Pool Discovery Service: Triangular Arbitrage Support and Production Insights
Published:
TL;DR
Today marks the completion of pool-discovery-service with triangular arbitrage support, a critical component of the Quote Service Rewrite:
- Triangular Arbitrage Support: 45 token pairs (14 LST/SOL + 14 LST/USDC + 14 LST/USDT + SOL/stablecoins + USDC/USDT)
- Quote Service Rewrite Progress: Completed solana-rpc-proxy and pool-discovery-service (2 of 3 components)
- 10K+ Pool Discovery Capability: Can technically support 10,000+ pairs (Priority 3: Protocol Expansion), but Full Pool Indexer NOT Recommended for LST HFT
- Performance Improvements: WebSocket-first architecture (99% RPC reduction), 8-hour crash recovery (5s vs 5-10min)
- Production Dashboard Insights: Grafana metrics reveal surprising market structure—SOL/USDT pools have MORE liquidity than SOL/USDC
- Asymmetric Pool Discovery: Forward direction discovers more pools than reverse direction
- Not All LSTs Have Direct Pools: Some LST tokens lack LST/SOL pairs, requiring multi-hop routing
The observability-driven approach proved critical: Grafana dashboards revealed architectural flaws and market insights that informed design decisions for the upcoming quote-service rewrite.
Table of Contents
- Quote Service Rewrite: Completion Status
- Triangular Arbitrage Support
- 10K+ Pool Discovery: Why We Won’t Use It
- Performance Improvements
- Production Dashboard Insights
- Surprising Market Structure Discoveries
- Observability: The Key to Design Excellence
- Next Steps: Quote Service Rewrite
- Conclusion
Quote Service Rewrite: Completion Status
As outlined in our Quote Service Rewrite plan, we identified three critical services needed for the clean architecture:
Service Separation Progress:
| Service | Status | Purpose | Completion |
|---|---|---|---|
| 1. Solana RPC Proxy | ✅ Complete | Centralized RPC management with failover | Dec 28 |
| 2. Pool Discovery Service | ✅ Complete | Independent pool scanning and caching | Today |
| 3. Quote Service | 🚧 In Progress | Clean architecture, HFT-ready quotes | Next |
Today’s Milestone: Pool-discovery-service is production-ready with full triangular arbitrage support. This completes the infrastructure layer, allowing us to focus on the quote-service rewrite itself—the engine core of our HFT trading system.

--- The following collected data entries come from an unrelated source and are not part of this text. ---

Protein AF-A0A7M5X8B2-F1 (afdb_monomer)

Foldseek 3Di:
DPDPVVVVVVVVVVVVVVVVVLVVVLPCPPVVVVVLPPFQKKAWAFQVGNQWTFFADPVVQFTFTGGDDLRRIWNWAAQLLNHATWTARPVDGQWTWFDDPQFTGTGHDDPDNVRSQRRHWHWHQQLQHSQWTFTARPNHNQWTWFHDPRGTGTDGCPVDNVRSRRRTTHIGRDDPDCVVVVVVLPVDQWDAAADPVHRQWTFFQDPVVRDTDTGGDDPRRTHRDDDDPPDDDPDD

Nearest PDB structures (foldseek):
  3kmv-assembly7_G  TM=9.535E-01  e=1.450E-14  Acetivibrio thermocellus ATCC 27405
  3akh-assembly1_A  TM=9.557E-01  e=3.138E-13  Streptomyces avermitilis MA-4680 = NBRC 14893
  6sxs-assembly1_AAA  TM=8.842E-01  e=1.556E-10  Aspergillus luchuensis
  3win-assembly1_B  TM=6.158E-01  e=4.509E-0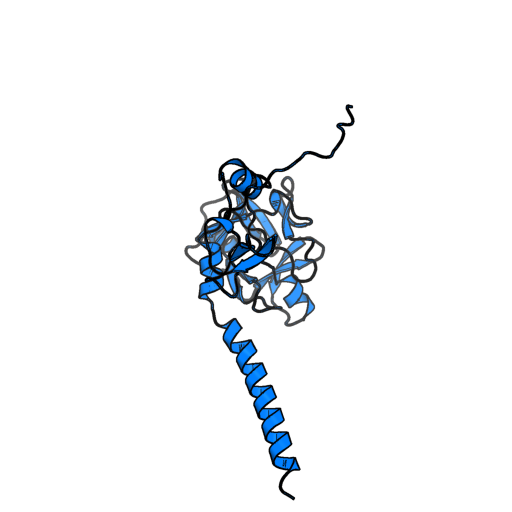7  Clostridium botulinum B
  2e4m-assembly1_C  TM=7.387E-01  e=2.293E-05  Clostridium botulinum

Sequence (236 aa):
MASICQRWFALVLLLMTVAQAKQTICQGSNHLQQKFAYEPTLSFPSKNYPHLAISYDTTSKVSRILAPSSNSAWKIVAGLCGQGFSFESTTQPNHFLRHRHLLLFVDPFVNTALYKNDACFKPVTGLADCNEVSFQSINYPDRFLRHQGYRMKLHQNDGSSLFKNDATFNIQTICHGSNHLQQKFAYEPTLSFPSKNYPHLAISYDTTSKVSRILAPSSNSAWKIVARALWPRVQL

Organism: NCBI:txid252671

pLDDT: mean 79.66, std 22.1, range [30.8, 98.75]

Solvent-accessible surface area (backbone atoms only — not comparable to full-atom values): 12844 Å² total; per-residue (Å²): 141,68,72,64,68,55,52,53,50,51,51,51,52,52,53,51,50,53,56,48,56,59,54,63,69,58,68,56,74,62,59,62,57,53,61,55,72,79,54,85,24,33,28,37,26,30,61,79,45,66,74,23,14,52,23,48,41,87,85,79,24,42,23,20,48,35,67,76,50,71,56,20,33,26,30,67,40,75,11,70,61,79,49,58,28,20,42,32,38,68,80,43,77,69,17,32,44,23,50,57,95,49,32,30,28,50,44,72,74,57,102,42,72,66,54,20,33,39,23,14,27,36,80,40,66,12,68,63,41,58,93,30,34,17,38,28,32,64,76,46,72,71,22,29,44,24,53,58,94,54,30,30,29,51,41,67,78,82,81,45,70,66,55,22,29,41,23,14,24,42,85,40,77,48,66,89,38,85,51,52,61,48,43,55,56,68,71,44,83,53,45,72,55,62,38,88,92,45,74,72,25,16,49,23,56,39,81,90,78,73,42,79,42,80,35,66,74,52,86,50,19,57,42,69,75,80,88,74,88,88,70,86,81,80,84,129

Secondary structure (DSSP, 8-state):
--HHHHHHHHHHHHHHHHHHHHHHHTT-HHHHHHHHHS-S-EE-BBSS-TT-EEEE-TTT-BEEEES--GGG-EEEEE-TTSSSEEEEESSSTTEEEEEETTEEEEEE----HHHHHHT-EEEEE-SS-TTSEEEEESS-TTEEEEEETTEEEEEE--S-HHHHHHT-B--EE--S-HHHHHHHHHH-SSB--B-SS-TT-EEEEETTTTEEEEES--GGG-B-------------

Structure (mmCIF, N/CA/C/O backbone):
data_AF-A0A7M5X8B2-F1
#
_entry.id   AF-A0A7M5X8B2-F1
#
loop_
_atom_site.group_PDB
_atom_site.id
_atom_site.type_symbol
_atom_site.label_atom_id
_atom_site.label_alt_id
_atom_site.label_comp_id
_atom_site.label_asym_id
_atom_site.label_entity_id
_atom_site.label_seq_id
_atom_site.pdbx_PDB_ins_code
_atom_site.Cartn_x
_atom_site.Cartn_y
_atom_site.Cartn_z
_atom_site.occupancy
_atom_site.B_iso_or_equiv
_atom_site.auth_seq_id
_atom_site.auth_comp_id
_atom_site.auth_asym_id
_atom_site.auth_atom_id
_atom_site.pdbx_PDB_model_num
ATOM 1 N N . MET A 1 1 ? -53.361 -5.787 27.181 1.00 49.28 1 MET A N 1
ATOM 2 C CA . MET A 1 1 ? -52.441 -6.627 26.375 1.00 49.28 1 MET A CA 1
ATOM 3 C C . MET A 1 1 ? -51.696 -5.849 25.269 1.00 49.28 1 MET A C 1
ATOM 5 O O . MET A 1 1 ? -51.255 -6.459 24.308 1.00 49.28 1 MET A O 1
ATOM 9 N N . ALA A 1 2 ? -51.466 -4.530 25.400 1.00 48.56 2 ALA A N 1
ATOM 10 C CA . ALA A 1 2 ? -50.837 -3.716 24.342 1.00 48.56 2 ALA A CA 1
ATOM 11 C C . ALA A 1 2 ? -49.393 -3.240 24.638 1.00 48.56 2 ALA A C 1
ATOM 13 O O . ALA A 1 2 ? -48.772 -2.623 23.780 1.00 48.56 2 ALA A O 1
ATOM 14 N N . SER A 1 3 ? -48.820 -3.520 25.819 1.00 53.78 3 SER A N 1
ATOM 15 C CA . SER A 1 3 ? -47.543 -2.901 26.231 1.00 53.78 3 SER A CA 1
ATOM 16 C C . SER A 1 3 ? -46.279 -3.675 25.832 1.00 53.78 3 SER A C 1
ATOM 18 O O . SER A 1 3 ? -45.195 -3.093 25.790 1.00 53.78 3 SER A O 1
ATOM 20 N N . ILE A 1 4 ? -46.394 -4.968 25.512 1.00 50.81 4 ILE A N 1
ATOM 21 C CA . ILE A 1 4 ? -45.240 -5.809 25.154 1.00 50.81 4 ILE A CA 1
ATOM 22 C C . ILE A 1 4 ? -44.936 -5.701 23.652 1.00 50.81 4 ILE A C 1
ATOM 24 O O . ILE A 1 4 ? -43.782 -5.513 23.280 1.00 50.81 4 ILE A O 1
ATOM 28 N N . CYS A 1 5 ? -45.955 -5.691 22.785 1.00 41.56 5 CYS A N 1
ATOM 29 C CA . CYS A 1 5 ? -45.765 -5.620 21.330 1.00 41.56 5 CYS A CA 1
ATOM 30 C C . CYS A 1 5 ? -45.152 -4.282 20.858 1.00 41.56 5 CYS A C 1
ATOM 32 O O . CYS A 1 5 ? -44.317 -4.269 19.957 1.00 41.56 5 CYS A O 1
ATOM 34 N N . GLN A 1 6 ? -45.493 -3.160 21.506 1.00 44.00 6 GLN A N 1
ATOM 35 C CA . GLN A 1 6 ? -44.931 -1.839 21.178 1.00 44.00 6 GLN A CA 1
ATOM 36 C C . GLN A 1 6 ? -43.467 -1.675 21.622 1.00 44.00 6 GLN A C 1
ATOM 38 O O . GLN A 1 6 ? -42.693 -0.991 20.954 1.00 44.00 6 GLN A O 1
ATOM 43 N N . ARG A 1 7 ? -43.056 -2.334 22.715 1.00 48.03 7 ARG A N 1
ATOM 44 C CA . ARG A 1 7 ? -41.668 -2.281 23.208 1.00 48.03 7 ARG A CA 1
ATOM 45 C C . ARG A 1 7 ? -40.702 -3.083 22.336 1.00 48.03 7 ARG A C 1
ATOM 47 O O . ARG A 1 7 ? -39.583 -2.630 22.118 1.00 48.03 7 ARG A O 1
ATOM 54 N N . TRP A 1 8 ? -41.141 -4.217 21.787 1.00 44.78 8 TRP A N 1
ATOM 55 C CA . TRP A 1 8 ? -40.349 -4.987 20.821 1.00 44.78 8 TRP A CA 1
ATOM 56 C C . TRP A 1 8 ? -40.192 -4.249 19.487 1.00 44.78 8 TRP A C 1
ATOM 58 O O . TRP A 1 8 ? -39.087 -4.199 18.952 1.00 44.78 8 TRP A O 1
ATOM 68 N N . PHE A 1 9 ? -41.246 -3.585 19.000 1.00 48.00 9 PHE A N 1
ATOM 69 C CA . PHE A 1 9 ? -41.161 -2.739 17.804 1.00 48.00 9 PHE A CA 1
ATOM 70 C C . PHE A 1 9 ? -40.193 -1.562 17.984 1.00 48.00 9 PHE A C 1
ATOM 72 O O . PHE A 1 9 ? -39.375 -1.318 17.104 1.00 48.00 9 PHE A O 1
ATOM 79 N N . ALA A 1 10 ? -40.224 -0.874 19.130 1.00 50.72 10 ALA A N 1
ATOM 80 C CA . ALA A 1 10 ? -39.309 0.232 19.414 1.00 50.72 10 ALA A CA 1
ATOM 81 C C . ALA A 1 10 ? -37.843 -0.223 19.526 1.00 50.72 10 ALA A C 1
ATOM 83 O O . ALA A 1 10 ? -36.958 0.469 19.031 1.00 50.72 10 ALA A O 1
ATOM 84 N N . LEU A 1 11 ? -37.575 -1.396 20.114 1.00 49.72 11 LEU A N 1
ATOM 85 C CA . LEU A 1 11 ? -36.220 -1.951 20.208 1.00 49.72 11 LEU A CA 1
ATOM 86 C C . LEU A 1 11 ? -35.679 -2.370 18.831 1.00 49.72 11 LEU A C 1
ATOM 88 O O . LEU A 1 11 ? -34.523 -2.100 18.519 1.00 49.72 11 LEU A O 1
ATOM 92 N N . VAL A 1 12 ? -36.519 -2.973 17.982 1.00 52.78 12 VAL A N 1
ATOM 93 C CA . VAL A 1 12 ? -36.155 -3.338 16.603 1.00 52.78 12 VAL A CA 1
ATOM 94 C C . VAL A 1 12 ? -35.946 -2.086 15.741 1.00 52.78 12 VAL A C 1
ATOM 96 O O . VAL A 1 12 ? -34.975 -2.026 14.993 1.00 52.78 12 VAL A O 1
ATOM 99 N N . LEU A 1 13 ? -36.770 -1.043 15.896 1.00 47.78 13 LEU A N 1
ATOM 100 C CA . LEU A 1 13 ? -36.612 0.239 15.195 1.00 47.78 13 LEU A CA 1
ATOM 101 C C . LEU A 1 13 ? -35.363 1.014 15.666 1.00 47.78 13 LEU A C 1
ATOM 103 O O . LEU A 1 13 ? -34.694 1.661 14.858 1.00 47.78 13 LEU A O 1
ATOM 107 N N . LEU A 1 14 ? -35.000 0.908 16.950 1.00 47.81 14 LEU A N 1
ATOM 108 C CA . LEU A 1 14 ? -33.776 1.486 17.520 1.00 47.81 14 LEU A CA 1
ATOM 109 C C . LEU A 1 14 ? -32.517 0.731 17.051 1.00 47.81 14 LEU A C 1
ATOM 111 O O . LEU A 1 14 ? -31.502 1.343 16.732 1.00 47.81 14 LEU A O 1
ATOM 115 N N . LEU A 1 15 ? -32.581 -0.599 16.939 1.00 45.28 15 LEU A N 1
ATOM 116 C CA . LEU A 1 15 ? -31.485 -1.413 16.401 1.00 45.28 15 LEU A CA 1
ATOM 117 C C . LEU A 1 15 ? -31.293 -1.200 14.890 1.00 45.28 15 LEU A C 1
ATOM 119 O O . LEU A 1 15 ? -30.154 -1.105 14.431 1.00 45.28 15 LEU A O 1
ATOM 123 N N . MET A 1 16 ? -32.383 -1.045 14.132 1.00 43.38 16 MET A N 1
ATOM 124 C CA . MET A 1 16 ? -32.341 -0.701 12.705 1.00 43.38 16 MET A CA 1
ATOM 125 C C . MET A 1 16 ? -31.775 0.713 12.483 1.00 43.38 16 MET A C 1
ATOM 127 O O . MET A 1 16 ? -30.920 0.905 11.627 1.00 43.38 16 MET A O 1
ATOM 131 N N . THR A 1 17 ? -32.147 1.707 13.297 1.00 39.38 17 THR A N 1
ATOM 132 C CA . THR A 1 17 ? -31.608 3.078 13.169 1.00 39.38 17 THR A CA 1
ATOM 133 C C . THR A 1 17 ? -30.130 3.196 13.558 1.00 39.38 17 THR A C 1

Triangular Arbitrage Support
The Problem: Incomplete Arbitrage Path Coverage
Our previous pool discovery only covered LST/SOL pairs (14 pairs), which limited arbitrage strategies to simple two-hop trades:
USDC → SOL → JitoSOL → SOL → USDC (inefficient)
What was missing:
- LST/USDC direct pairs (skip SOL intermediate)
- LST/USDT pairs (alternative stablecoin routes)

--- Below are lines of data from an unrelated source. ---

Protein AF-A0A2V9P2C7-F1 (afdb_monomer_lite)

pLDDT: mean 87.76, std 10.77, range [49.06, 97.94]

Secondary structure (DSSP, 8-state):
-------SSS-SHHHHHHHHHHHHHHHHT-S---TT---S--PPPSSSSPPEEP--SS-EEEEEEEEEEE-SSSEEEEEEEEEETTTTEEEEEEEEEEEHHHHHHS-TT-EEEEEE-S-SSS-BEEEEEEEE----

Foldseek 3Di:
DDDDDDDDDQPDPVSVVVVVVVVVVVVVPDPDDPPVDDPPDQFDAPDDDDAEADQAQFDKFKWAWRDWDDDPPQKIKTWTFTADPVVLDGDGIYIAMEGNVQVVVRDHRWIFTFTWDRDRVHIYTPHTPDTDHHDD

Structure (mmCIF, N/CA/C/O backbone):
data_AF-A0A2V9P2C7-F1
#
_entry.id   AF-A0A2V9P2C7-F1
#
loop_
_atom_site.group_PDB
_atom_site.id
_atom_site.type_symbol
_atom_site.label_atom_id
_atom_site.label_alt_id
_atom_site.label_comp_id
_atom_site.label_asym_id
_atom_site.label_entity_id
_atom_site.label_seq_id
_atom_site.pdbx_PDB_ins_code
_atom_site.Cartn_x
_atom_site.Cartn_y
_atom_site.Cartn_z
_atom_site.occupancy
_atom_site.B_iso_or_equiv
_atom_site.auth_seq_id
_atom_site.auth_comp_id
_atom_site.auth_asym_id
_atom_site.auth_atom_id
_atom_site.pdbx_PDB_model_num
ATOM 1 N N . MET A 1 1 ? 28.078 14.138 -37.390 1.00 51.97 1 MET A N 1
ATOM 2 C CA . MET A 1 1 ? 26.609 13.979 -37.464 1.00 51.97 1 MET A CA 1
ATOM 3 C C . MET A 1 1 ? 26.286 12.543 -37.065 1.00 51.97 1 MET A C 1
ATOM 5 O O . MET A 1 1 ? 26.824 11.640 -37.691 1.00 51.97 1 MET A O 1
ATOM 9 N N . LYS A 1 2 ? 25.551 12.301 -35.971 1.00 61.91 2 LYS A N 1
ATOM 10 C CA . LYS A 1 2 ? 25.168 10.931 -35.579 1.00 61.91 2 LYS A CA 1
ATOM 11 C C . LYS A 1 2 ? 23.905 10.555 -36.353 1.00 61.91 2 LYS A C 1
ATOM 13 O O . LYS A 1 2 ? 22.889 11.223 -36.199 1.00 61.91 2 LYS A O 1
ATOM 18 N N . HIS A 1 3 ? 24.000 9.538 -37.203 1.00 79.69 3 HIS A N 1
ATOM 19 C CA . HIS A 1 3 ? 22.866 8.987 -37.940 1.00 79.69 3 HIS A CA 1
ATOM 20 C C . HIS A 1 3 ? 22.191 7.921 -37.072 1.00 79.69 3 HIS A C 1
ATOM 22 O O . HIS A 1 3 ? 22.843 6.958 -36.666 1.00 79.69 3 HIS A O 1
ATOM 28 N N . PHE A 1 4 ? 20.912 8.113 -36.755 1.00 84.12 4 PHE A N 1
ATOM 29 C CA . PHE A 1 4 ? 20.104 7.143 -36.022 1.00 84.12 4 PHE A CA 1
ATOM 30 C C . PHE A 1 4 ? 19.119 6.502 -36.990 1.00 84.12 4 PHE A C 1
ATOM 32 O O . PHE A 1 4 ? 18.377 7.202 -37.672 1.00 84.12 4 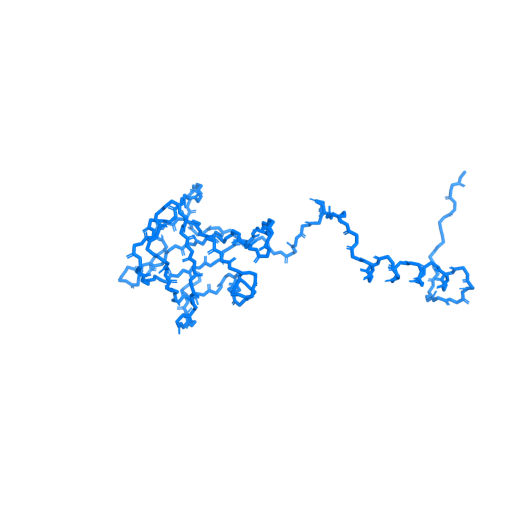PHE A O 1
ATOM 39 N N . GLU A 1 5 ? 19.112 5.175 -37.032 1.00 83.31 5 GLU A N 1
ATOM 40 C CA . GLU A 1 5 ? 18.216 4.396 -37.876 1.00 83.31 5 GLU A CA 1
ATOM 41 C C . GLU A 1 5 ? 17.350 3.505 -36.988 1.00 83.31 5 GLU A C 1
ATOM 43 O O . GLU A 1 5 ? 17.852 2.807 -36.104 1.00 83.31 5 GLU A O 1
ATOM 48 N N . TRP A 1 6 ? 16.040 3.535 -37.217 1.00 81.81 6 TRP A N 1
ATOM 49 C CA . TRP A 1 6 ? 15.115 2.591 -36.611 1.00 81.81 6 TRP A CA 1
ATOM 50 C C . TRP A 1 6 ? 14.851 1.454 -37.593 1.00 81.81 6 TRP A C 1
ATOM 52 O O . TRP A 1 6 ? 14.453 1.689 -38.732 1.00 81.81 6 TRP A O 1
ATOM 62 N N . THR A 1 7 ? 15.048 0.215 -37.150 1.00 83.69 7 THR A N 1
ATOM 63 C CA . THR A 1 7 ? 14.868 -0.967 -37.997 1.00 83.69 7 THR A CA 1
ATOM 64 C C . THR A 1 7 ? 13.756 -1.848 -37.442 1.00 83.69 7 THR A C 1
ATOM 66 O O . THR A 1 7 ? 13.808 -2.289 -36.292 1.00 83.69 7 THR A O 1
ATOM 69 N N . LEU A 1 8 ? 12.759 -2.156 -38.273 1.00 80.12 8 LEU A N 1
ATOM 70 C CA . LEU A 1 8 ? 11.671 -3.050 -37.889 1.00 80.12 8 LEU A CA 1
ATOM 71 C C . LEU A 1 8 ? 12.172 -4.502 -37.770 1.00 80.12 8 LEU A C 1
ATOM 73 O O . LEU A 1 8 ? 12.501 -5.156 -38.766 1.00 80.12 8 LEU A O 1
ATOM 77 N N . GLY A 1 9 ? 12.153 -5.027 -36.545 1.00 76.88 9 GLY A N 1
ATOM 78 C CA . GLY A 1 9 ? 12.488 -6.416 -36.229 1.00 76.88 9 GLY A CA 1
ATOM 79 C C . GLY A 1 9 ? 13.992 -6.719 -36.188 1.00 76.88 9 GLY A C 1
ATOM 80 O O . GLY A 1 9 ? 14.848 -5.884 -36.459 1.00 76.88 9 GLY A O 1
ATOM 81 N N . LYS A 1 10 ? 14.339 -7.966 -35.848 1.00 76.56 10 LYS A N 1
ATOM 82 C CA . LYS A 1 10 ? 15.734 -8.426 -35.679 1.00 76.56 10 LYS A CA 1
ATOM 83 C C . LYS A 1 10 ? 16.264 -9.055 -36.966 1.00 76.56 10 LYS A C 1
ATOM 85 O O . LYS A 1 10 ? 16.591 -10.242 -37.003 1.00 76.56 10 LYS A O 1
ATOM 90 N N . LYS A 1 11 ? 16.273 -8.278 -38.048 1.00 78.19 11 LYS A N 1
ATOM 91 C CA . LYS A 1 11 ? 16.586 -8.797 -39.391 1.00 78.19 11 LYS A CA 1
ATOM 92 C C . LYS A 1 11 ? 18.086 -9.007 -39.614 1.00 78.19 11 LYS A C 1
ATOM 94 O O . LYS A 1 11 ? 18.461 -9.922 -40.339 1.00 78.19 11 LYS A O 1
ATOM 99 N N . SER A 1 12 ? 18.942 -8.239 -38.937 1.0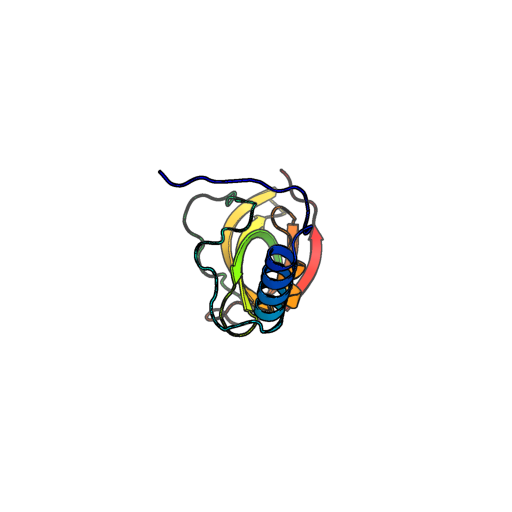0 82.94 12 SER A N 1
ATOM 100 C CA . SER A 1 12 ? 20.396 -8.373 -39.064 1.00 82.94 12 SER A CA 1
ATOM 101 C C . SER A 1 12 ? 21.005 -9.319 -38.013 1.00 82.94 12 SER A C 1
ATOM 103 O O . SER A 1 12 ? 20.490 -9.431 -36.892 1.00 82.94 12 SER A O 1
ATOM 105 N N . PRO A 1 13 ? 22.143 -9.974 -38.322 1.00 86.88 13 PRO A N 1
ATOM 106 C CA . PRO A 1 13 ? 22.890 -10.778 -37.350 1.00 86.88 13 PRO A CA 1
ATOM 107 C C . PRO A 1 13 ? 23.299 -9.990 -36.098 1.00 86.88 13 PRO A C 1
ATOM 109 O O . PRO A 1 13 ? 23.321 -10.538 -34.996 1.00 86.88 13 PRO A O 1
ATOM 112 N N . VAL A 1 14 ? 23.581 -8.693 -36.252 1.00 87.38 14 VAL A N 1
ATOM 113 C CA . VAL A 1 14 ? 23.961 -7.805 -35.145 1.00 87.38 14 VAL A CA 1
ATOM 11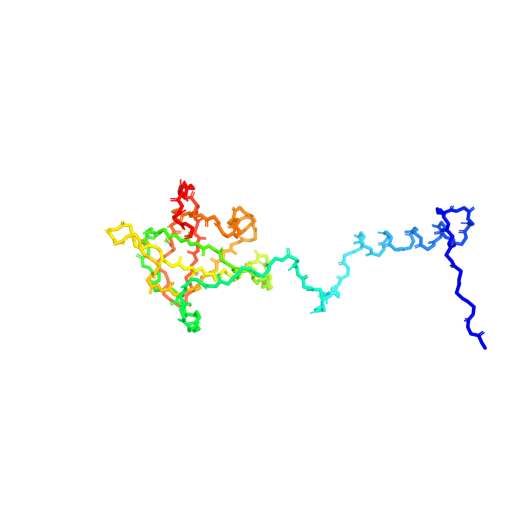4 C C . VAL A 1 14 ? 22.789 -7.600 -34.183 1.00 87.38 14 VAL A C 1
ATOM 116 O O . VAL A 1 14 ? 22.953 -7.814 -32.985 1.00 87.38 14 VAL A O 1
ATOM 119 N N . LEU A 1 15 ? 21.587 -7.293 -34.685 1.00 86.06 15 LEU A N 1
ATOM 120 C CA . LEU A 1 15 ? 20.397 -7.121 -33.840 1.00 86.06 15 LEU A CA 1
ATOM 121 C C . LEU A 1 15 ? 20.026 -8.412 -33.093 1.00 86.06 15 LEU A C 1
ATOM 123 O O . LEU A 1 15 ? 19.624 -8.366 -31.930 1.00 86.06 15 LEU A O 1
ATOM 127 N N . LYS A 1 16 ? 20.221 -9.580 -33.723 1.00 89.44 16 LYS A N 1
ATOM 128 C CA . LYS A 1 16 ? 20.042 -10.888 -33.066 1.00 89.44 16 LYS A CA 1
ATOM 129 C C . LYS A 1 16 ? 21.059 -11.119 -31.942 1.00 89.44 16 LYS A C 1
ATOM 131 O O . LYS A 1 16 ? 20.690 -11.630 -30.886 1.00 89.44 16 LYS A O 1
ATOM 136 N N . ARG A 1 17 ? 22.326 -10.730 -32.139 1.00 90.44 17 ARG A N 1
ATOM 137 C CA . ARG A 1 17 ? 23.374 -10.816 -31.104 1.00 90.44 17 ARG A CA 1
ATOM 138 C C . ARG A 1 17 ? 23.080 -9.902 -29.917 1.00 90.44 17 ARG A C 1
ATOM 140 O O . ARG A 1 17 ? 23.223 -10.350 -28.784 1.00 90.44 17 ARG A O 1
ATOM 147 N N . VAL A 1 18 ? 22.641 -8.669 -30.173 1.00 89.12 18 VAL A N 1
ATOM 148 C CA . VAL A 1 18 ? 22.259 -7.713 -29.121 1.00 89.12 18 VAL A CA 1
ATOM 149 C C . VAL A 1 18 ? 21.087 -8.253 -28.299 1.00 89.12 18 VAL A C 1
ATOM 151 O O . VAL A 1 18 ? 21.182 -8.289 -27.078 1.00 89.12 18 VAL A O 1
ATOM 154 N N . ASP A 1 19 ? 20.030 -8.766 -28.941 1.00 88.06 19 ASP A N 1
ATOM 155 C CA . ASP A 1 19 ? 18.898 -9.383 -28.229 1.00 88.06 19 ASP A CA 1
ATOM 156 C C . ASP A 1 19 ? 19.325 -10.573 -27.365 1.00 88.06 19 ASP A C 1
ATOM 158 O O . ASP A 1 19 ? 18.915 -10.690 -26.212 1.00 88.06 19 ASP A O 1
ATOM 162 N N . LYS A 1 20 ? 20.171 -11.456 -27.912 1.00 91.06 20 LYS A N 1
ATOM 163 C CA . LYS A 1 20 ? 20.691 -12.610 -27.173 1.00 91.06 20 LYS A CA 1
ATOM 164 C C . LYS A 1 20 ? 21.495 -12.166 -25.948 1.00 91.06 20 LYS A C 1
ATOM 166 O O . LYS A 1 20 ? 21.319 -12.741 -24.879 1.00 91.06 20 LYS A O 1
ATOM 171 N N . ALA A 1 21 ? 22.345 -11.148 -26.091 1.00 90.88 21 ALA A N 1
ATOM 172 C CA . ALA A 1 21 ? 23.135 -10.602 -24.991 1.00 90.88 21 ALA A CA 1
ATOM 173 C C . ALA A 1 21 ? 22.254 -9.935 -23.922 1.00 90.88 21 ALA A C 1
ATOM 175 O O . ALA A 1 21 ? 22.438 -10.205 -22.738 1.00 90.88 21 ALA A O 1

- SOL/USDC and SOL/USDT pairs (triangular arbitrage anchors)
- USDC/USDT pair (cross-stablecoin arbitrage)
The Solution: 45-Pair Triangular Coverage
The service now supports TRIANGULAR mode, discovering all pairs needed for complete arbitrage path finding:
Token Pair Breakdown:
| Pair Type | Count | Example | Purpose |
|---|---|---|---|
| LST/SOL | 14 | JitoSOL/SOL | Core LST liquidity |
| LST/USDC | 14 | JitoSOL/USDC | Direct LST-to-stablecoin |
| LST/USDT | 14 | mSOL/USDT | Alternative stablecoin routes |
| SOL/USDC | 1 | SOL/USDC | Triangular anchor |
| SOL/USDT | 1 | SOL/USDT | Triangular anchor |
| USDC/USDT | 1 | USDC/USDT | Cross-stablecoin arbitrage |
| TOTAL | 45 | Complete coverage |
Example Triangular Paths
Path 1: USDC → SOL → LST → USDC (Three-hop)
1. USDC → SOL (Pool: SOL/USDC, Raydium AMM)
2. SOL → JitoSOL (Pool: JitoSOL/SOL, Raydium CLMM)
3. JitoSOL → USDC (Pool: JitoSOL/USDC, Orca Whirlpool)
Result: Start USDC, end USDC (profit if spread exists)
Path 2: USDT → LST → USDC → USDT (Cross-stablecoin via LST)
1. USDT → mSOL (Pool: mSOL/USDT, Raydium CPMM)
2. mSOL → USDC (Pool: mSOL/USDC, Meteora DLMM)
3. USDC → USDT (Pool: USDC/USDT, Raydium AMM)
Result: Exploit USDC/USDT spread through LST intermediary
Path 3: Direct Stablecoin Arbitrage
1. USDC → SOL (Pool: SOL/USDC, Raydium AMM)
2. SOL → USDT (Pool: SOL/USDT, Orca Whirlpool)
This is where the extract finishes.